16GB Blue, Oct 16th!   (why is there no excitedly waiting emoticon?)  I should also order a sleeve but I haven't looked at them yet.

I have the 8.9HD which I use a lot, but the 6" will be easy to carry around in my purse (even with the PW1 in there--I think I will still want to have the eInk for reading during lunch at work.


----------



## booklover888

Me! I ordered the Blue, so Oct 16, I can hardly stand it, I want it so badly! If I find out Best Buy has them on display, I will drive down just to look! I really want the blue, so I'll stick with that. Crossing my fingers that the colors will ship earlier than stated!


----------



## Seleya

I'm really looking forward to sharing the wait, and the excitement, with you. I'm a bit conflicted about color as well, I've checked and in Italy too I would get it earlier if I choose black...but I'm tired of black.

Oh, well, I'll enjoy your unpacking an first impressions before my new darling arrives. Anyone would mind testing immersion reading for me?

Oops, sorry for the misunderstanding VydorScope.


----------



## photocat

I came SUPER close to ordering the blue but when I realized I'd have to wait 2 more weeks, I decided black was just fine   Besides if like it enough to keep, I'll get the origami case for it and may opt for the color there instead.


----------



## Dragle

I don't mind waiting a couple weeks longer for the color.


----------



## Meemo

I was thinking of making a sleeve for my HD6 myself, but I think I'm going with this one - room in it to keep a set of earbuds, Prime shipping and you can't beat the $6.99 price. Plus I chose the new free "no rush" shipping and got $1 credit towards a book/ebook. It'd fit in the zippered bag I use for my PW2, but, well, I use it for the PW2!


----------



## Meemo

And if anyone is looking for a regular cover/case for the HD 6, the Poetic cases like this are very nice and come in lots of colors, and are a lot cheaper than the Amazon cover. I had the butterfly one for my iPad Mini and loved it, just ultimately realized I really prefer having the smart cover that detaches when I don't want the front cover. I prefer nekkid-ish tablets and readers these days.


----------



## Seleya

Hmmm...and they ship to Italy as well. Thanks, Meemo!


----------



## 68564

Meemo said:


> I was thinking of making a sleeve for my HD6 myself, but I think I'm going with this one - room in it to keep a set of earbuds, Prime shipping and you can't beat the $6.99 price. Plus I chose the new free "no rush" shipping and got $1 credit towards a book/ebook. It'd fit in the zippered bag I use for my PW2, but, well, I use it for the PW2!
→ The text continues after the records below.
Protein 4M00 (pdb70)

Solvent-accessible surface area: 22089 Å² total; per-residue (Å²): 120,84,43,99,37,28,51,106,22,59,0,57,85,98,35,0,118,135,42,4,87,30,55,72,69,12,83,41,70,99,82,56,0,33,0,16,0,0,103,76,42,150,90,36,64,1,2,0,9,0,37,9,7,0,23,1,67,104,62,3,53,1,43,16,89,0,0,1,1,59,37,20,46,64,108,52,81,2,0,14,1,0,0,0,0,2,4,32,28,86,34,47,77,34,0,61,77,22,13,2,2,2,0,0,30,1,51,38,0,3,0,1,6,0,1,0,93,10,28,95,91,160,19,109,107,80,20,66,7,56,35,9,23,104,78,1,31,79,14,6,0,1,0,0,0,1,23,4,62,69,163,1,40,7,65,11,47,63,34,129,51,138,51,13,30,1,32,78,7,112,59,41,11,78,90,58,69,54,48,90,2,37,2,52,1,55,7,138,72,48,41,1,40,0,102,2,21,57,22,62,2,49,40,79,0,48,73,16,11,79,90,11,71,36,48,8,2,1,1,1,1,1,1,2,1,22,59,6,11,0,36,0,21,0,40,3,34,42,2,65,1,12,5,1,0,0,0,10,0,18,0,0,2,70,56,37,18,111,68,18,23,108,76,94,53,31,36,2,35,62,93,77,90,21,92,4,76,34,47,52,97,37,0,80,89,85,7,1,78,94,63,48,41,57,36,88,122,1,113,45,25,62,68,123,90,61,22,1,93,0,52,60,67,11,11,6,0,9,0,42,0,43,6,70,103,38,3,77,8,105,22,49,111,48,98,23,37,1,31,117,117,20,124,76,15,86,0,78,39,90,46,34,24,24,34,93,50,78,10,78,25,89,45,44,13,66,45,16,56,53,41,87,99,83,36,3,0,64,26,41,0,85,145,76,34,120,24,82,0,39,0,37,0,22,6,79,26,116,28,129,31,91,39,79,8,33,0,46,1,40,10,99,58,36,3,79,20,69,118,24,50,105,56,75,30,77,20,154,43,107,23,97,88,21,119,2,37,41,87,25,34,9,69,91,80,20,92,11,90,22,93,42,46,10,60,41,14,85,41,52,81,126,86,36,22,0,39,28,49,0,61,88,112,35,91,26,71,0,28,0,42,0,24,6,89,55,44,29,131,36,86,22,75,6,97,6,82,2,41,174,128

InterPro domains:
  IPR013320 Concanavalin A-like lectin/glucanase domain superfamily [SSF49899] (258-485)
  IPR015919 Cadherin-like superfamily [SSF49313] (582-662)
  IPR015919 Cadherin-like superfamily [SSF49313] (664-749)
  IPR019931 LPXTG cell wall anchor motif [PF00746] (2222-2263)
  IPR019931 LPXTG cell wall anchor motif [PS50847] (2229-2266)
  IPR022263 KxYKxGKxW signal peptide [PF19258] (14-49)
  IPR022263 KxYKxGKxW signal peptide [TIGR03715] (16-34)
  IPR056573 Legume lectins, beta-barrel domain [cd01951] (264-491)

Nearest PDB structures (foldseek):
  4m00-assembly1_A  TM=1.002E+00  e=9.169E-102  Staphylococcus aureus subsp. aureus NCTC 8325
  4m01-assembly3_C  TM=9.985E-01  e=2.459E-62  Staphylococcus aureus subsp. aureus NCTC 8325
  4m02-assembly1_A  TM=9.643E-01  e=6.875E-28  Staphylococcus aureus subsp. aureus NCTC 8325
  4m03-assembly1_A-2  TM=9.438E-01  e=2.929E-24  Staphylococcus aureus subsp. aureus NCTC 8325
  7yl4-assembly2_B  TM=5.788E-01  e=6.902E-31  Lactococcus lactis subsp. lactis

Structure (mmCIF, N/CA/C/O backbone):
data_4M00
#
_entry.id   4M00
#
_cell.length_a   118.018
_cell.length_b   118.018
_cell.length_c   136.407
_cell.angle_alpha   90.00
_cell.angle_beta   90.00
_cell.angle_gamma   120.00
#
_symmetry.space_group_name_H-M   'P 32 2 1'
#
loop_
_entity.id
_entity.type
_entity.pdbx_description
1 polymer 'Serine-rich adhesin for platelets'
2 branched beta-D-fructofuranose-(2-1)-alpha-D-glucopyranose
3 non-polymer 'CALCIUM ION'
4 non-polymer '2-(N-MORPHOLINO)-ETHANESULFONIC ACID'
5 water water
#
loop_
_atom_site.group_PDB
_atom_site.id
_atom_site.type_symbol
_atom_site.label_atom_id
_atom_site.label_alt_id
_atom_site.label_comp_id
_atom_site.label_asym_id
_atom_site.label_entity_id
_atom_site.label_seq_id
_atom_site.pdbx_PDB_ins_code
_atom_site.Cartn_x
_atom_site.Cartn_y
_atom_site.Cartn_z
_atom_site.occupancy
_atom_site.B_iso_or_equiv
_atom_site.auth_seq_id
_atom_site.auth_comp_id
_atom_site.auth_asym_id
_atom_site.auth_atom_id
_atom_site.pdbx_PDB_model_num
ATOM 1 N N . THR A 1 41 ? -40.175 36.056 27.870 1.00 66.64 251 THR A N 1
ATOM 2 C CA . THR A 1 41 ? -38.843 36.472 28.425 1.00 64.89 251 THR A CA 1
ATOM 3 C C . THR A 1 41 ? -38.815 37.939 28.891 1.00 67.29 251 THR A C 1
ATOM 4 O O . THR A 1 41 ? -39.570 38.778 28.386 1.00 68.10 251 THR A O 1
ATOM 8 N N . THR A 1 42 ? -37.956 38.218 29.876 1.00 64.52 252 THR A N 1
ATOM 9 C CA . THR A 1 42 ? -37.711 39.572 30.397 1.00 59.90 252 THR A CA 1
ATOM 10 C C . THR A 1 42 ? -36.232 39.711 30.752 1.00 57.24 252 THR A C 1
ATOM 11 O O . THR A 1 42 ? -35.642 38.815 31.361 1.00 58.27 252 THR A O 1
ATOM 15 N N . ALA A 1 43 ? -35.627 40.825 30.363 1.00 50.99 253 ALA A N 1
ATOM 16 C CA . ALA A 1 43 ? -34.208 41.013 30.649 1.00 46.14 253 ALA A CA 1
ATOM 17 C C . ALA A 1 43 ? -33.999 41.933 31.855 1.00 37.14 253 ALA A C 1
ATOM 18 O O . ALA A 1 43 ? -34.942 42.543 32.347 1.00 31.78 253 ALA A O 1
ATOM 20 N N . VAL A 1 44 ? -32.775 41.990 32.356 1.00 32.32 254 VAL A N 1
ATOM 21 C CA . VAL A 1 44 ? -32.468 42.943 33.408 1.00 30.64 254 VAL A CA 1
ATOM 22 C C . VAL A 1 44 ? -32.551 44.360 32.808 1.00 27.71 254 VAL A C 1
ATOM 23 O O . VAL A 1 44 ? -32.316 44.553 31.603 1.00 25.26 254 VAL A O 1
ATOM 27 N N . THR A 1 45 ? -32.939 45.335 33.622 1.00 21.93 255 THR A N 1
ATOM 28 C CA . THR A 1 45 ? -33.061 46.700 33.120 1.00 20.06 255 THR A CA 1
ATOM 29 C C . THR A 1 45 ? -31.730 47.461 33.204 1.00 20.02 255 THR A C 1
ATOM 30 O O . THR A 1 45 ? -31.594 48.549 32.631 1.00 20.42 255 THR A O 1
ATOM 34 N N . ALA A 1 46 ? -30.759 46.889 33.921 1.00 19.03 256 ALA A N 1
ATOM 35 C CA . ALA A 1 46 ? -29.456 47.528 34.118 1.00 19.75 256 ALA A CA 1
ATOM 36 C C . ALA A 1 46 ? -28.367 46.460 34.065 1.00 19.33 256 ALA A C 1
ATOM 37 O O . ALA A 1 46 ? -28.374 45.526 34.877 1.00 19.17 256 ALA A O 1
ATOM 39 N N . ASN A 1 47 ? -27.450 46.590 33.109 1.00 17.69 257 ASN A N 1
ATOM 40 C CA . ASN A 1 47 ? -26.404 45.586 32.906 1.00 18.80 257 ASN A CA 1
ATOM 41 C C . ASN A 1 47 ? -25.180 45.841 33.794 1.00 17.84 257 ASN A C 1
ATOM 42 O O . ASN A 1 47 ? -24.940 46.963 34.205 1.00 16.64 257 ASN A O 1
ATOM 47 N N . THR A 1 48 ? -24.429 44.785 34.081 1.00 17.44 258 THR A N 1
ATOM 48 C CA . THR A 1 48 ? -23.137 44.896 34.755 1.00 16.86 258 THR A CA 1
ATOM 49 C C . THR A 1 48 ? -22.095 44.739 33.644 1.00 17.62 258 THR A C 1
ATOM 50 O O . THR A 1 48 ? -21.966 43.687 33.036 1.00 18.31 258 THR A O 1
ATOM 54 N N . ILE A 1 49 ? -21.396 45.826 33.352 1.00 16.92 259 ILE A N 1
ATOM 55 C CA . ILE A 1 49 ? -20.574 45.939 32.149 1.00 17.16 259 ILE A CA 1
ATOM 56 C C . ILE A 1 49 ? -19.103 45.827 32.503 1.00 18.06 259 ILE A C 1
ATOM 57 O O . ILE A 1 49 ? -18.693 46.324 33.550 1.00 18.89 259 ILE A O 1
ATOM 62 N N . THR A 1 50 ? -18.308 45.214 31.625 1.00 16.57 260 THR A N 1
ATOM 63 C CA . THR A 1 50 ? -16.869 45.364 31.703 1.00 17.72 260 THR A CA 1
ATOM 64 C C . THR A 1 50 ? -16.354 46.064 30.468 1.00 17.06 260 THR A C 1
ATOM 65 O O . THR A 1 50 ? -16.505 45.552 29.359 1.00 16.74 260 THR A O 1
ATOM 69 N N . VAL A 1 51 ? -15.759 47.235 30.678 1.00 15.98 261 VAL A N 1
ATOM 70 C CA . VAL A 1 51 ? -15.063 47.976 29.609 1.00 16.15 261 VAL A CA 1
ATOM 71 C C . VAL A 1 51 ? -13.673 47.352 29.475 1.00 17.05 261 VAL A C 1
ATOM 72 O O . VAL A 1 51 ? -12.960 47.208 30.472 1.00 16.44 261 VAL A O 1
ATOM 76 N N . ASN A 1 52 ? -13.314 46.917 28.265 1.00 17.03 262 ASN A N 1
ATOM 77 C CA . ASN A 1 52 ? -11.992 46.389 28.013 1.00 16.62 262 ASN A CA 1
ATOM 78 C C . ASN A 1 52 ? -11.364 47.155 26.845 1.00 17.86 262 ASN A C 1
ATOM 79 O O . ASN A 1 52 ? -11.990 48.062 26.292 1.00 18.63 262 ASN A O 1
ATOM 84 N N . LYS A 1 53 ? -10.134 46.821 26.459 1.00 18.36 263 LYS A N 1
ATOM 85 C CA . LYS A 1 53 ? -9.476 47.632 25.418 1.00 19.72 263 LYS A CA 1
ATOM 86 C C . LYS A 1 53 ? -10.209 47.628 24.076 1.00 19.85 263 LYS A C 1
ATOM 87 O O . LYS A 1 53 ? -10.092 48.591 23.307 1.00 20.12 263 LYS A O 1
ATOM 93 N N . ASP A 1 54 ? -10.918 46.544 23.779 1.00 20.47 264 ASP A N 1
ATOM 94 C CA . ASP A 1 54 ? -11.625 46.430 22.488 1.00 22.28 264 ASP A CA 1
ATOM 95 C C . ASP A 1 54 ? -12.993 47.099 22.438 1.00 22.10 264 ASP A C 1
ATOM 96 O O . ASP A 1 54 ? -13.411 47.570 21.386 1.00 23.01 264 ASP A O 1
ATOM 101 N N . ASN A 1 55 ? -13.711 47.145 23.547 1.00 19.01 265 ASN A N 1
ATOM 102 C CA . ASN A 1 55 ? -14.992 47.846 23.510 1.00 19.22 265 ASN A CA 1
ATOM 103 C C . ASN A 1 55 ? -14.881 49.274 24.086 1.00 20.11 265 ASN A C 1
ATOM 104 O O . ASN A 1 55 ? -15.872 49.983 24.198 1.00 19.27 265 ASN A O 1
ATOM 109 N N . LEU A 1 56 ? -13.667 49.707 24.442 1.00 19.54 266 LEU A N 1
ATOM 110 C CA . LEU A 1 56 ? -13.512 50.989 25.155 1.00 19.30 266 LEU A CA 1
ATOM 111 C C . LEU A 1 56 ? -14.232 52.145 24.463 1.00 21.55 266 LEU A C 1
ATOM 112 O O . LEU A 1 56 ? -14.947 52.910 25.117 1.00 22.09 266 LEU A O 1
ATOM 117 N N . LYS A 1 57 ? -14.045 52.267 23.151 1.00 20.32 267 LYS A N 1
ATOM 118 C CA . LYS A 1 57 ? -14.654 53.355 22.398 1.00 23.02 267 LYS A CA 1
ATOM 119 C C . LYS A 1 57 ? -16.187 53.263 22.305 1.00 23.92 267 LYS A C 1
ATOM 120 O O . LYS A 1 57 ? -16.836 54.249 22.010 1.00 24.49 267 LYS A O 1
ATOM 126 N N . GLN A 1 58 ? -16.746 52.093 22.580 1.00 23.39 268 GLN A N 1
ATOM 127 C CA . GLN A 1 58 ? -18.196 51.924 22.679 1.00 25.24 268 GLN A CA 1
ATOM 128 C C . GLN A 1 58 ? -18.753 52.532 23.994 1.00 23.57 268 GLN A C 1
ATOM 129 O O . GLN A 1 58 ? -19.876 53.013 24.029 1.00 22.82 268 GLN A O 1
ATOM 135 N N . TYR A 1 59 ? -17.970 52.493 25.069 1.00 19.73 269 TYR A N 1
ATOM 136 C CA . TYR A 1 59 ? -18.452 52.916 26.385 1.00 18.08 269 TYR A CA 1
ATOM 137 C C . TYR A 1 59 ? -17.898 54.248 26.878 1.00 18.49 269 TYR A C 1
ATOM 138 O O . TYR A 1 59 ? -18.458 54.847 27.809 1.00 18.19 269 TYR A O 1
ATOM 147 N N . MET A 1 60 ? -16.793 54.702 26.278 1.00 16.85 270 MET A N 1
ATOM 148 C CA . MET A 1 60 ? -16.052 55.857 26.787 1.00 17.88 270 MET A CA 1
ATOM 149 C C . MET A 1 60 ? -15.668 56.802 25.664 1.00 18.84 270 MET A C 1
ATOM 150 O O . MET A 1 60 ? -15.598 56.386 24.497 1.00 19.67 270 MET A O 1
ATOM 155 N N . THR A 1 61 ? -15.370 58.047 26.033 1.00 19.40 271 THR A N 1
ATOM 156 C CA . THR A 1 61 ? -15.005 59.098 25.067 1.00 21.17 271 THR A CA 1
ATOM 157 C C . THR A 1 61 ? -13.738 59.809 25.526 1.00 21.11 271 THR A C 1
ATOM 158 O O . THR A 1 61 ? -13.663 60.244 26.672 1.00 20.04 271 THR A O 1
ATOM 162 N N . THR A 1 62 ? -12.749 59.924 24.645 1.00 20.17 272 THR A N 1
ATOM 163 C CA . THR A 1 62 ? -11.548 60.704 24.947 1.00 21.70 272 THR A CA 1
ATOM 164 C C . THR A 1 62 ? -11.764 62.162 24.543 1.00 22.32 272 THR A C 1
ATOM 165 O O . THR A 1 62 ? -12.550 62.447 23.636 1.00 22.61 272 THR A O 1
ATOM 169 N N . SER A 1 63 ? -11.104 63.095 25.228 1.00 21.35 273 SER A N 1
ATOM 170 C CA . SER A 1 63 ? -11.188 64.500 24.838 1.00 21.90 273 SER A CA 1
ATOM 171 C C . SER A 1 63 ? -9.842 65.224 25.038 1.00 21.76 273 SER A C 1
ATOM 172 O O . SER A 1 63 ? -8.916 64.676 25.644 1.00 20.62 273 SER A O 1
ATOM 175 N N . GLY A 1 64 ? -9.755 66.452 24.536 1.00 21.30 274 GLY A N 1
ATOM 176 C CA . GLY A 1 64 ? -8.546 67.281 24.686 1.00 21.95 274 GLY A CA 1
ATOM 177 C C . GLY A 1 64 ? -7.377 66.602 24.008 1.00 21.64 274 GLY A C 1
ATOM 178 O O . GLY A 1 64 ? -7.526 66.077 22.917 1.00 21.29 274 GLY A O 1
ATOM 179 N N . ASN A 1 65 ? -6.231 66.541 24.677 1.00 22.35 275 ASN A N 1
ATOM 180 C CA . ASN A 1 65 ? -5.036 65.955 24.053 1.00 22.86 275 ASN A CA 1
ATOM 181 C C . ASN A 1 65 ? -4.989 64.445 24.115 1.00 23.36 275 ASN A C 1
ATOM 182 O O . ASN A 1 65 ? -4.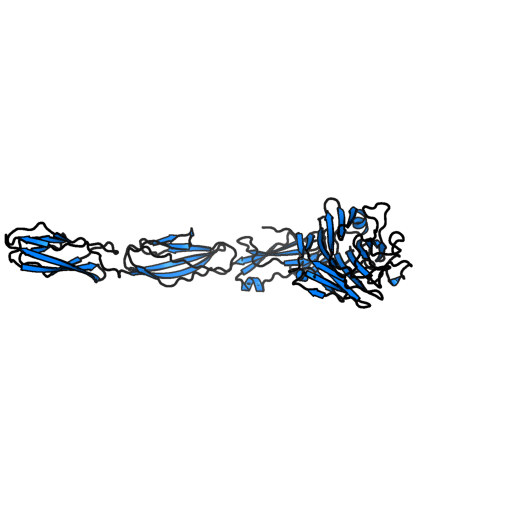041 63.854 23.598 1.00 24.14 275 ASN A O 1
ATOM 187 N N . ALA A 1 66 ? -5.994 63.801 24.722 1.00 19.84 276 ALA A N 1
ATOM 188 C CA . ALA A 1 66 ? -5.911 62.352 24.918 1.00 18.69 276 ALA A CA 1
ATOM 189 C C . ALA A 1 66 ? -5.954 61.597 23.588 1.00 19.33 276 ALA A C 1
ATOM 190 O O . ALA A 1 66 ? -6.670 61.993 22.669 1.00 20.23 276 ALA A O 1
ATOM 192 N N . THR A 1 67 ? -5.209 60.504 23.487 1.00 19.24 277 THR A N 1
ATOM 193 C CA . THR A 1 67 ? -5.309 59.610 22.340 1.00 19.87 277 THR A CA 1
ATOM 194 C C . THR A 1 67 ? -5.369 58.182 22.866 1.00 20.73 277 THR A C 1
ATOM 195 O O . THR A 1 67 ? -5.108 57.927 24.051 1.00 20.27 277 THR A O 1
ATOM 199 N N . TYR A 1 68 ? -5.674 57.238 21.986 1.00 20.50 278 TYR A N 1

Towards an ebook? I thought it was only towards music.


----------



## Meemo

VydorScope said:


> Towards an ebook? I thought it was only towards music.


Nope, when I ordered, this item said "book or ebook". I figured I'll still get it before the HD6, so sure, I'll take the $1 credit.

Just stuck another one in my cart to see if I'd get music instead (maybe they switch randomly between music & books), but still got the message "Get a $1 credit toward your next book or ebook purchase when you choose FREE No-Rush Shipping". Of course if it's random, next time maybe I'd get music...


----------



## 68564

Meemo said:


> Nope, when I ordered, this item said "book or ebook". I figured I'll still get it before the HD6, so sure, I'll take the $1 credit.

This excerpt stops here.